The EBRD, in 2009, conducted an assessment of the Czech Republic’s insolvency settlement system, based on this new Insolvency Act as part of the EBRD Insolvency Law Assessment Project 2009. In contrast to previous evaluations, the 2009 EBRD assessment deemed the Czech Republic as “highly compliant” with current international standards developed by a number of international organizations, including the World Bank. The assessment noted that many improvements have been made, especially in the areas of assets of the estate, creditor rights, and reorganization. Provisions surrounding the avoidance of pre-bankruptcy transactions in particular, were noted to be markedly strong. Possible further improvements in the Czech insolvency framework were highlighted in the areas of stays on creditors, reorganization, and the liquidation process. It is worth noting however, that the EBRD assessment is based solely on the content of the insolvency law. It has not evaluated or assessed the effectiveness or practical operation and application of those laws, nor has it evaluated institutional capacity to apply the law.

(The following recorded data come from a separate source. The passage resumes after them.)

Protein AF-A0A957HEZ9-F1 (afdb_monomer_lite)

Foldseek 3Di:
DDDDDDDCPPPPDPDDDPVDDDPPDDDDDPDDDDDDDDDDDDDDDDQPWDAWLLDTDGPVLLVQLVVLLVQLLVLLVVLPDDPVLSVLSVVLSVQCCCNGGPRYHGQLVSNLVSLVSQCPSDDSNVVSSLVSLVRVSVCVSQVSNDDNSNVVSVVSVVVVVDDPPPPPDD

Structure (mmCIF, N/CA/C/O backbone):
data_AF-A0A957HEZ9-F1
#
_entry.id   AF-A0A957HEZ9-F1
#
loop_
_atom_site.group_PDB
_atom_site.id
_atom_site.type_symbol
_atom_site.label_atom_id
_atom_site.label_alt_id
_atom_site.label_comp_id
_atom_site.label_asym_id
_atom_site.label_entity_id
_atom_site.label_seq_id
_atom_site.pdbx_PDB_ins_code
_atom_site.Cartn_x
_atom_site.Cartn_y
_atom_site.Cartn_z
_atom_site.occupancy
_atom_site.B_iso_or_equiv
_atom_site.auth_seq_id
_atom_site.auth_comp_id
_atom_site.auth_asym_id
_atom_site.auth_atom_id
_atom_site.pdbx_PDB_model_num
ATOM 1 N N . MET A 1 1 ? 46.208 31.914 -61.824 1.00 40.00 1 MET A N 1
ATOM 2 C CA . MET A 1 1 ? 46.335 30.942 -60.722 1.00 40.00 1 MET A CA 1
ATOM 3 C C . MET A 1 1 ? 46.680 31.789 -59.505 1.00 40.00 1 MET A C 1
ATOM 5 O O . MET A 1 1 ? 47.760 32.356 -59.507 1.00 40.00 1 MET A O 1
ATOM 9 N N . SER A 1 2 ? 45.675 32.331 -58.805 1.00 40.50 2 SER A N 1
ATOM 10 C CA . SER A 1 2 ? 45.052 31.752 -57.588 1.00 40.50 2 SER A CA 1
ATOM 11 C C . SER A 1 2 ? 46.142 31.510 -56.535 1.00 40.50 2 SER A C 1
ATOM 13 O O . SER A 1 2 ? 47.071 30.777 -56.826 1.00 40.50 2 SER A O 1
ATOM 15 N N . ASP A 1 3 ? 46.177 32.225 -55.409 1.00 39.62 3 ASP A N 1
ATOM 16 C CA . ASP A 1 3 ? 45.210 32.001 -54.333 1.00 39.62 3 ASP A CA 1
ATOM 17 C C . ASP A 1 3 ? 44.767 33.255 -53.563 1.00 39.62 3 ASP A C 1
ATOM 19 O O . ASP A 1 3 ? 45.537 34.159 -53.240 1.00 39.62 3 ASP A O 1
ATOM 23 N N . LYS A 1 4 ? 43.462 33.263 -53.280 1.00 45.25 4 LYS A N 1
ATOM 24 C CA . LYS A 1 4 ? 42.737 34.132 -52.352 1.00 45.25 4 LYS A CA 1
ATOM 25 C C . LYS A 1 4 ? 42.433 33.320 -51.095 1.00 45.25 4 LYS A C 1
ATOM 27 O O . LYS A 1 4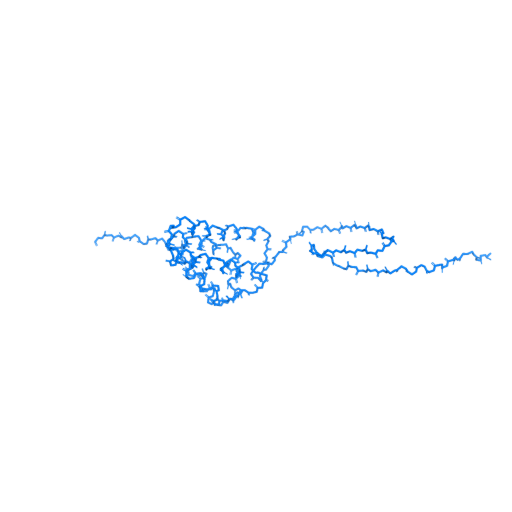 ? 41.996 32.184 -51.242 1.00 45.25 4 LYS A O 1
ATOM 32 N N . ASN A 1 5 ? 42.422 34.019 -49.955 1.00 41.56 5 ASN A N 1
ATOM 33 C CA . ASN A 1 5 ? 41.660 33.710 -48.735 1.00 41.56 5 ASN A CA 1
ATOM 34 C C . ASN A 1 5 ? 42.154 32.468 -47.950 1.00 41.56 5 ASN A C 1
ATOM 36 O O . ASN A 1 5 ? 42.622 31.507 -48.529 1.00 41.56 5 ASN A O 1
ATOM 40 N N . GLN A 1 6 ? 42.090 32.404 -46.622 1.00 40.97 6 GLN A N 1
ATOM 41 C CA . GLN A 1 6 ? 41.132 33.035 -45.728 1.00 40.97 6 GLN A CA 1
ATOM 42 C C . GLN A 1 6 ? 41.684 33.073 -44.297 1.00 40.97 6 GLN A C 1
ATOM 44 O O . GLN A 1 6 ? 42.422 32.197 -43.862 1.00 40.97 6 GLN A O 1
ATOM 49 N N . ASP A 1 7 ? 41.289 34.138 -43.620 1.00 43.81 7 ASP A N 1
ATOM 50 C CA . ASP A 1 7 ? 41.477 34.497 -42.224 1.00 43.81 7 ASP A CA 1
ATOM 51 C C . ASP A 1 7 ? 40.894 33.421 -41.280 1.00 43.81 7 ASP A C 1
ATOM 53 O O . ASP A 1 7 ? 39.677 33.248 -41.214 1.00 43.81 7 ASP A O 1
ATOM 57 N N . GLU A 1 8 ? 41.744 32.686 -40.557 1.00 41.91 8 GLU A N 1
ATOM 58 C CA . GLU A 1 8 ? 41.326 31.852 -39.423 1.00 41.91 8 GLU A CA 1
ATOM 59 C C . GLU A 1 8 ? 41.546 32.624 -38.120 1.00 41.91 8 GLU A C 1
ATOM 61 O O . GLU A 1 8 ? 42.437 32.335 -37.317 1.00 41.91 8 GLU A O 1
ATOM 66 N N . THR A 1 9 ? 40.685 33.614 -37.875 1.00 42.72 9 THR A N 1
ATOM 67 C CA . THR A 1 9 ? 40.470 34.113 -36.517 1.00 42.72 9 THR A CA 1
ATOM 68 C C . THR A 1 9 ? 39.781 32.997 -35.725 1.00 42.72 9 THR A C 1
ATOM 70 O O . THR A 1 9 ? 38.555 32.870 -35.709 1.00 42.72 9 THR A O 1
ATOM 73 N N . SER A 1 10 ? 40.592 32.140 -35.104 1.00 44.72 10 SER A N 1
ATOM 74 C CA . SER A 1 10 ? 40.153 31.071 -34.206 1.00 44.72 10 SER A CA 1
ATOM 75 C C . SER A 1 10 ? 39.465 31.679 -32.984 1.00 44.72 10 SER A C 1
ATOM 77 O O . SER A 1 10 ? 40.083 31.944 -31.954 1.00 44.72 10 SER A O 1
ATOM 79 N N . THR A 1 11 ? 38.163 31.926 -33.102 1.00 46.22 11 THR A N 1
ATOM 80 C CA . THR A 1 11 ? 37.319 32.251 -31.956 1.00 46.22 11 THR A CA 1
ATOM 81 C C . THR A 1 11 ? 37.122 30.942 -31.210 1.00 46.22 11 THR A C 1
ATOM 83 O O . THR A 1 11 ? 36.383 30.068 -31.657 1.00 46.22 11 THR A O 1
ATOM 86 N N . SER A 1 12 ? 37.864 30.777 -30.116 1.00 44.31 12 SER A N 1
ATOM 87 C CA . SER A 1 12 ? 37.784 29.626 -29.218 1.00 44.31 12 SER A CA 1
ATOM 88 C C . SER A 1 12 ? 36.414 29.617 -28.530 1.00 44.31 12 SER A C 1
ATOM 90 O O . SER A 1 12 ? 36.243 30.106 -27.416 1.00 44.31 12 SER A O 1
ATOM 92 N N . GLY A 1 13 ? 35.398 29.143 -29.249 1.00 48.09 13 GLY A N 1
ATOM 93 C CA . GLY A 1 13 ? 34.078 28.866 -28.709 1.00 48.09 13 GLY A CA 1
ATOM 94 C C . GLY A 1 13 ? 34.132 27.543 -27.960 1.00 48.09 13 GLY A C 1
ATOM 95 O O . GLY A 1 13 ? 34.407 26.501 -28.554 1.00 48.09 13 GLY A O 1
ATOM 96 N N . ILE A 1 14 ? 33.884 27.573 -26.651 1.00 45.84 14 ILE A N 1
ATOM 97 C CA . ILE A 1 14 ? 33.746 26.353 -25.856 1.00 45.84 14 ILE A CA 1
ATOM 98 C C . ILE A 1 14 ? 32.498 25.624 -26.357 1.00 45.84 14 ILE A C 1
ATOM 100 O O . ILE A 1 14 ? 31.373 26.078 -26.150 1.00 45.84 14 ILE A O 1
ATOM 104 N N . LYS A 1 15 ? 32.695 24.490 -27.031 1.00 42.28 15 LYS A N 1
ATOM 105 C CA . LYS A 1 15 ? 31.605 23.613 -27.447 1.00 42.28 15 LYS A CA 1
ATOM 106 C C . LYS A 1 15 ? 31.253 22.710 -26.267 1.00 42.28 15 LYS A C 1
ATOM 108 O O . LYS A 1 15 ? 31.990 21.782 -25.950 1.00 42.28 15 LYS A O 1
ATOM 113 N N . ILE A 1 16 ? 30.169 23.037 -25.570 1.00 47.12 16 ILE A N 1
ATOM 114 C CA . ILE A 1 16 ? 29.632 22.197 -24.498 1.00 47.12 16 ILE A CA 1
ATOM 115 C C . ILE A 1 16 ? 28.559 21.305 -25.119 1.00 47.12 16 ILE A C 1
ATOM 117 O O . ILE A 1 16 ? 27.451 21.761 -25.394 1.00 47.12 16 ILE A O 1
ATOM 121 N N . ASP A 1 17 ? 28.888 20.037 -25.343 1.00 42.59 17 ASP A N 1
ATOM 122 C CA . ASP A 1 17 ? 27.908 19.025 -25.731 1.00 42.59 17 ASP A CA 1
ATOM 123 C C . ASP A 1 17 ? 27.182 18.533 -24.468 1.00 42.59 17 ASP A C 1
ATOM 125 O O . ASP A 1 17 ? 27.689 17.711 -23.704 1.00 42.59 17 ASP A O 1
ATOM 129 N N . ILE A 1 18 ? 25.991 19.080 -24.211 1.00 49.22 18 ILE A N 1
ATOM 130 C CA . ILE A 1 18 ? 25.129 18.653 -23.102 1.00 49.22 18 ILE A CA 1
ATOM 131 C C . ILE A 1 18 ? 24.194 17.564 -23.633 1.00 49.22 18 ILE A C 1
ATOM 133 O O . ILE A 1 18 ? 23.138 17.852 -24.187 1.00 49.22 18 ILE A O 1
ATOM 137 N N . GLY A 1 19 ? 24.600 16.301 -23.485 1.00 40.09 19 GLY A N 1
ATOM 138 C CA . GLY A 1 19 ? 23.869 15.144 -24.020 1.00 40.09 19 GLY A CA 1
ATOM 139 C C . GLY A 1 19 ? 22.510 14.864 -23.366 1.00 40.09 19 GLY A C 1
ATOM 140 O O . GLY A 1 19 ? 21.737 14.086 -23.915 1.00 40.09 19 GLY A O 1
ATOM 141 N N . GLN A 1 20 ? 22.198 15.483 -22.220 1.00 42.91 20 GLN A N 1
ATOM 142 C CA . GLN A 1 20 ? 20.900 15.344 -21.556 1.00 42.91 20 GLN A CA 1
ATOM 143 C C . GLN A 1 20 ? 20.696 16.447 -20.502 1.00 42.91 20 GLN A C 1
ATOM 145 O O . GLN A 1 20 ? 21.541 16.632 -19.627 1.00 42.91 20 GLN A O 1
ATOM 150 N N . VAL A 1 21 ? 19.561 17.154 -20.548 1.00 43.94 21 VAL A N 1
ATOM 151 C CA . VAL A 1 21 ? 19.104 18.056 -19.474 1.00 43.94 21 VAL A CA 1
ATOM 152 C C . VAL A 1 21 ? 17.851 17.440 -18.857 1.00 43.94 21 VAL A C 1
ATOM 154 O O . VAL A 1 21 ? 16.780 17.478 -19.454 1.00 43.94 21 VAL A O 1
ATOM 157 N N . SER A 1 22 ? 17.974 16.846 -17.671 1.00 38.28 22 SER A N 1
ATOM 158 C CA . SER A 1 22 ? 16.807 16.392 -16.904 1.00 38.28 22 SER A CA 1
ATOM 159 C C . SER A 1 22 ? 16.104 17.587 -16.252 1.00 38.28 22 SER A C 1
ATOM 161 O O . SER A 1 22 ? 16.751 18.459 -15.671 1.00 38.28 22 SER A O 1
ATOM 163 N N . ALA A 1 23 ? 14.772 17.608 -16.331 1.00 50.34 23 ALA A N 1
ATOM 164 C CA . ALA A 1 23 ? 13.876 18.728 -16.013 1.00 50.34 23 ALA A CA 1
ATOM 165 C C . ALA A 1 23 ? 13.766 19.134 -14.519 1.00 50.34 23 ALA A C 1
ATOM 167 O O . ALA A 1 23 ? 12.722 19.605 -14.079 1.00 50.34 23 ALA A O 1
ATOM 168 N N . ALA A 1 24 ? 14.830 18.989 -13.727 1.00 45.66 24 ALA A N 1
ATOM 169 C CA . ALA A 1 24 ? 14.879 19.445 -12.332 1.00 45.66 24 ALA A CA 1
ATOM 170 C C . ALA A 1 24 ? 16.146 20.250 -11.980 1.00 45.66 24 ALA A C 1
ATOM 172 O O . ALA A 1 24 ? 16.367 20.584 -10.818 1.00 45.66 24 ALA A O 1
ATOM 173 N N . GLY A 1 25 ? 16.996 20.568 -12.959 1.00 40.38 25 GLY A N 1
ATOM 174 C CA . GLY A 1 25 ? 18.214 21.344 -12.736 1.00 40.38 25 GLY A CA 1
ATOM 175 C C . GLY A 1 25 ? 18.003 22.829 -13.008 1.00 40.38 25 GLY A C 1
ATOM 176 O O . GLY A 1 25 ? 17.742 23.222 -14.140 1.00 40.38 25 GLY A O 1
ATOM 177 N N . HIS A 1 26 ? 18.165 23.668 -11.987 1.00 38.00 26 HIS A N 1
ATOM 178 C CA . HIS A 1 26 ? 18.345 25.106 -12.165 1.00 38.00 26 HIS A CA 1
ATOM 179 C C . HIS A 1 26 ? 19.686 25.350 -12.881 1.00 38.00 26 HIS A C 1
ATOM 181 O O . HIS A 1 26 ? 20.749 25.215 -12.276 1.00 38.00 26 HIS A O 1
ATOM 187 N N . VAL A 1 27 ? 19.651 25.667 -14.177 1.00 45.53 27 VAL A N 1
ATOM 188 C CA . VAL A 1 27 ? 20.853 25.988 -14.962 1.00 45.53 27 VAL A CA 1
ATOM 189 C C . VAL A 1 27 ? 21.044 27.505 -14.965 1.00 45.53 27 VAL A C 1
ATOM 191 O O . VAL A 1 27 ? 20.310 28.225 -15.637 1.00 45.53 27 VAL A O 1
ATOM 194 N N . VAL A 1 28 ? 22.035 28.003 -14.217 1.00 40.28 28 VAL A N 1
ATOM 195 C CA . VAL A 1 28 ? 22.473 29.408 -14.298 1.00 40.28 28 VAL A CA 1
ATOM 196 C C . VAL A 1 28 ? 23.621 29.498 -15.287 1.00 40.28 28 VAL A C 1
ATOM 198 O O . VAL A 1 28 ? 24.724 29.031 -15.010 1.00 40.28 28 VAL A O 1
ATOM 201 N N . ILE A 1 29 ? 23.367 30.121 -16.434 1.00 49.50 29 ILE A N 1
ATOM 202 C CA . ILE A 1 29 ? 24.406 30.455 -17.407 1.00 49.50 29 ILE A CA 1
ATOM 203 C C . ILE A 1 29 ? 24.801 31.911 -17.162 1.00 49.50 29 ILE A C 1
ATOM 205 O O . ILE A 1 29 ? 24.129 32.834 -17.615 1.00 49.50 29 ILE A O 1
ATOM 209 N N . SER A 1 30 ? 25.891 32.125 -16.428 1.00 42.38 30 SER A N 1
ATOM 210 C CA . SER A 1 30 ? 26.516 33.445 -16.297 1.00 42.38 30 SER A CA 1
ATOM 211 C C . SER A 1 30 ? 27.553 33.610 -17.403 1.00 42.38 30 SER A C 1
ATOM 213 O O . SER A 1 30 ? 28.738 33.364 -17.201 1.00 42.38 30 SER A O 1
ATOM 215 N N . GLY A 1 31 ? 27.097 33.989 -18.594 1.00 39.59 31 GLY A N 1
ATOM 216 C CA . GLY A 1 31 ? 27.961 34.246 -19.741 1.00 39.59 31 GLY A CA 1
ATOM 217 C C . GLY A 1 31 ? 27.275 35.184 -20.720 1.00 39.59 31 GLY A C 1
ATOM 218 O O . GLY A 1 31 ? 26.199 34.882 -21.228 1.00 39.59 31 GLY A O 1
ATOM 219 N N . ARG A 1 32 ? 27.885 36.349 -20.932 1.00 47.41 32 ARG A N 1
ATOM 220 C CA . ARG A 1 32 ? 27.460 37.362 -21.896 1.00 47.41 32 ARG A CA 1
ATOM 221 C C . ARG A 1 32 ? 27.674 36.761 -23.292 1.00 47.41 32 ARG A C 1
ATOM 223 O O . ARG A 1 32 ? 28.812 36.488 -23.644 1.00 47.41 32 ARG A O 1
ATOM 230 N N . ASP A 1 33 ? 26.576 36.513 -24.003 1.00 44.97 33 ASP A N 1
ATOM 231 C CA . ASP A 1 33 ? 26.483 35.978 -25.375 1.00 44.97 33 ASP A CA 1
ATOM 232 C C . ASP A 1 33 ? 26.353 34.442 -25.499 1.00 44.97 33 ASP A C 1
ATOM 234 O O . ASP A 1 33 ? 27.226 33.752 -26.019 1.00 44.97 33 ASP A O 1
ATOM 238 N N . ALA A 1 34 ? 25.201 33.896 -25.084 1.00 40.38 34 ALA A N 1
ATOM 239 C CA . ALA A 1 34 ? 24.771 32.541 -25.443 1.00 40.38 34 ALA A CA 1
ATOM 240 C C . ALA A 1 34 ? 23.491 32.586 -26.299 1.00 40.38 34 ALA A C 1
ATOM 242 O O . ALA A 1 34 ? 22.427 32.979 -25.821 1.00 40.38 34 ALA A O 1
ATOM 243 N N . PHE A 1 35 ? 23.587 32.163 -27.564 1.00 39.22 35 PHE A N 1
ATOM 244 C CA . PHE A 1 35 ? 22.427 31.898 -28.419 1.00 39.22 35 PHE A CA 1
ATOM 245 C C . PHE A 1 35 ? 22.016 30.430 -28.269 1.00 39.22 35 PHE A C 1
ATOM 247 O O . PHE A 1 35 ? 22.770 29.529 -28.628 1.00 39.22 35 PHE A O 1
ATOM 254 N N . VAL A 1 36 ? 20.813 30.189 -27.743 1.00 44.97 36 VAL A N 1
ATOM 255 C CA . VAL A 1 36 ? 20.240 28.844 -27.594 1.00 44.97 36 VAL A CA 1
ATOM 256 C C . VAL A 1 36 ? 19.282 28.587 -28.754 1.00 44.97 36 VAL A C 1
ATOM 258 O O . VAL A 1 36 ? 18.271 29.270 -28.889 1.00 44.97 36 VAL A O 1
ATOM 261 N N . THR A 1 37 ? 19.579 27.598 -29.596 1.00 40.28 37 THR A N 1
ATOM 262 C CA . THR A 1 37 ? 18.641 27.090 -30.612 1.00 40.28 37 THR A CA 1
ATOM 263 C C . THR A 1 37 ? 18.495 25.584 -30.428 1.00 40.28 37 THR A C 1
ATOM 265 O O . THR A 1 37 ? 19.379 24.814 -30.788 1.00 40.28 37 THR A O 1
ATOM 268 N N . GLY A 1 38 ? 17.390 25.159 -29.813 1.00 40.69 38 GLY A N 1
ATOM 269 C CA . GLY A 1 38 ? 17.047 23.749 -29.640 1.00 40.69 38 GLY A CA 1
ATOM 270 C C . GLY A 1 38 ? 16.065 23.306 -30.718 1.00 40.69 38 GLY A C 1
ATOM 271 O O . GLY A 1 38 ? 14.981 23.869 -30.829 1.00 40.69 38 GLY A O 1
ATOM 272 N N . SER A 1 39 ? 16.441 22.308 -31.516 1.00 38.16 39 SER A N 1
ATOM 273 C CA . SER A 1 39 ? 15.533 21.596 -32.421 1.00 38.16 39 SER A CA 1
ATOM 274 C C . SER A 1 39 ? 15.433 20.151 -31.946 1.00 38.16 39 SER A C 1
ATOM 276 O O . SER A 1 39 ? 16.405 19.410 -32.054 1.00 38.16 39 SER A O 1
ATOM 278 N N . THR A 1 40 ? 14.282 19.737 -31.419 1.00 46.22 40 THR A N 1
ATOM 279 C CA . THR A 1 40 ? 14.014 18.333 -31.087 1.00 46.22 40 THR A CA 1
ATOM 280 C C . THR A 1 40 ? 13.184 17.717 -32.211 1.00 46.22 40 THR A C 1
ATOM 282 O O . THR A 1 40 ? 11.998 17.996 -32.365 1.00 46.22 40 THR A O 1
ATOM 285 N N . ARG A 1 41 ? 13.823 16.901 -33.056 1.00 43.12 41 ARG A N 1
ATOM 286 C CA . ARG A 1 41 ? 13.145 16.086 -34.072 1.00 43.12 41 ARG A CA 1
ATOM 287 C C . ARG A 1 41 ? 13.233 14.624 -33.645 1.00 43.12 41 ARG A C 1
ATOM 289 O O . ARG A 1 41 ? 14.230 13.970 -33.927 1.00 43.12 41 ARG A O 1
ATOM 296 N N . GLY A 1 42 ? 12.201 14.146 -32.958 1.00 40.62 42 GLY A N 1
ATOM 297 C CA . GLY A 1 42 ? 12.011 12.740 -32.607 1.00 40.62 42 GLY A CA 1
ATOM 298 C C . GLY A 1 42 ? 10.619 12.301 -33.041 1.00 40.62 42 GLY A C 1
ATOM 299 O O . GLY A 1 42 ? 9.626 12.731 -32.465 1.00 40.62 42 GLY A O 1
ATOM 300 N N . ASP A 1 43 ? 10.562 11.513 -34.109 1.00 56.41 43 ASP A N 1
ATOM 301 C CA . ASP A 1 43 ? 9.379 10.778 -34.548 1.00 56.41 43 ASP A CA 1
ATOM 302 C C . ASP A 1 43 ? 9.357 9.444 -33.785 1.00 56.41 43 ASP A C 1
ATOM 304 O O . ASP A 1 43 ? 10.371 8.743 -33.752 1.00 56.41 43 ASP A O 1
ATOM 308 N N . GLY A 1 44 ? 8.237 9.123 -33.135 1.00 42.84 44 GLY A N 1
ATOM 309 C CA . GLY A 1 44 ? 8.060 7.908 -32.335 1.00 42.84 44 GLY A CA 1
ATOM 310 C C . GLY A 1 44 ? 7.698 8.195 -30.880 1.00 42.84 44 GLY A C 1
ATOM 311 O O . GLY A 1 44 ? 8.571 8.305 -30.033 1.00 42.84 44 GLY A O 1
ATOM 312 N N . SER A 1 45 ? 6.394 8.289 -30.611 1.00 51.72 45 SER A N 1
ATOM 313 C CA . SER A 1 45 ? 5.722 8.134 -29.309 1.00 51.72 45 SER A CA 1
ATOM 314 C C . SER A 1 45 ? 6.622 7.708 -28.132 1.00 51.72 45 SER A C 1
ATOM 316 O O . SER A 1 45 ? 6.693 6.521 -27.796 1.00 51.72 45 SER A O 1
ATOM 318 N N . GLU A 1 46 ? 7.282 8.670 -27.484 1.00 51.53 46 GLU A N 1
ATOM 319 C CA . GLU A 1 46 ? 7.956 8.452 -26.207 1.00 51.53 46 GLU A CA 1
ATOM 320 C C . GLU A 1 46 ? 6.878 8.173 -25.157 1.00 51.53 46 GLU A C 1
ATOM 322 O O . GLU A 1 46 ? 6.206 9.076 -24.659 1.00 51.53 46 GLU A O 1
ATOM 327 N N . LYS A 1 47 ? 6.665 6.897 -24.821 1.00 55.97 47 LYS A N 1
ATOM 328 C CA . LYS A 1 47 ? 5.993 6.570 -23.564 1.00 55.97 47 LYS A CA 1
ATOM 329 C C . LYS A 1 47 ? 6.893 7.104 -22.458 1.00 55.97 47 LYS A C 1
ATOM 331 O O . LYS A 1 47 ? 7.966 6.552 -22.237 1.00 55.97 47 LYS A O 1
ATOM 336 N N . HIS A 1 48 ? 6.478 8.178 -21.794 1.00 66.62 48 HIS A N 1
ATOM 337 C CA . HIS A 1 48 ? 7.146 8.680 -20.600 1.00 66.62 48 HIS A CA 1
ATOM 338 C C . HIS A 1 48 ? 7.094 7.599 -19.511 1.00 66.62 48 HIS A C 1
ATOM 340 O O . HIS A 1 48 ? 6.104 7.464 -18.792 1.00 66.62 48 HIS A O 1
ATOM 346 N N . VAL A 1 49 ? 8.146 6.783 -19.442 1.00 79.44 49 VAL A N 1
ATOM 347 C CA . VAL A 1 49 ? 8.348 5.788 -18.392 1.00 79.44 49 VAL A CA 1
ATOM 348 C C . VAL A 1 49 ? 8.914 6.504 -17.173 1.00 79.44 49 VAL A C 1
ATOM 350 O O . VAL A 1 49 ? 9.881 7.258 -17.263 1.00 79.44 49 VAL A O 1
ATOM 353 N N . LEU A 1 50 ? 8.284 6.279 -16.030 1.00 87.56 50 LEU A N 1
ATOM 354 C CA . LEU A 1 50 ? 8.645 6.834 -14.736 1.00 87.56 50 LEU A CA 1
ATOM 355 C C . LEU A 1 50 ? 8.949 5.687 -13.769 1.00 87.56 50 LEU A C 1
ATOM 357 O O . LEU A 1 50 ? 8.491 4.562 -13.956 1.00 87.56 50 LEU A O 1
ATOM 361 N N . THR A 1 51 ? 9.712 5.969 -12.715 1.00 89.00 51 THR A N 1
ATOM 362 C CA . THR A 1 51 ? 10.051 4.968 -11.694 1.00 89.00 51 THR A CA 1
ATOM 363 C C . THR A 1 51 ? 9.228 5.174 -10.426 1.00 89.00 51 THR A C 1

The 2010 "Doing Business” guide published in 2009 by the International Bank for Reconstruction and Development and the World Bank, looks at the insolvency regimes of 183 countries, among other issues, and evaluates their bankruptcy procedures. These procedures are evaluated across three dimensions: efficiency (measured in time required for completion of the process), cost (measured as a percentage of the debtor's estate), and recovery by creditors (expressed in cents on the dollar). The data is also compared to the averages achieved by the member states of the Organisation for Economic Co-operation and Development (OECD). In the Czech Republic, it takes an average of 6.5 years, nearly four times the average for member states of the Organization for Economic Cooperation and Development (OECD), which averages 1.7 years. The cost of proceedings averages 15 percent, whereas the OECD average is 8.4 percent. Recovery rates are low, averaging 20.9 cents on the dollar in the Czech Republic, while the OECD average is 68.6.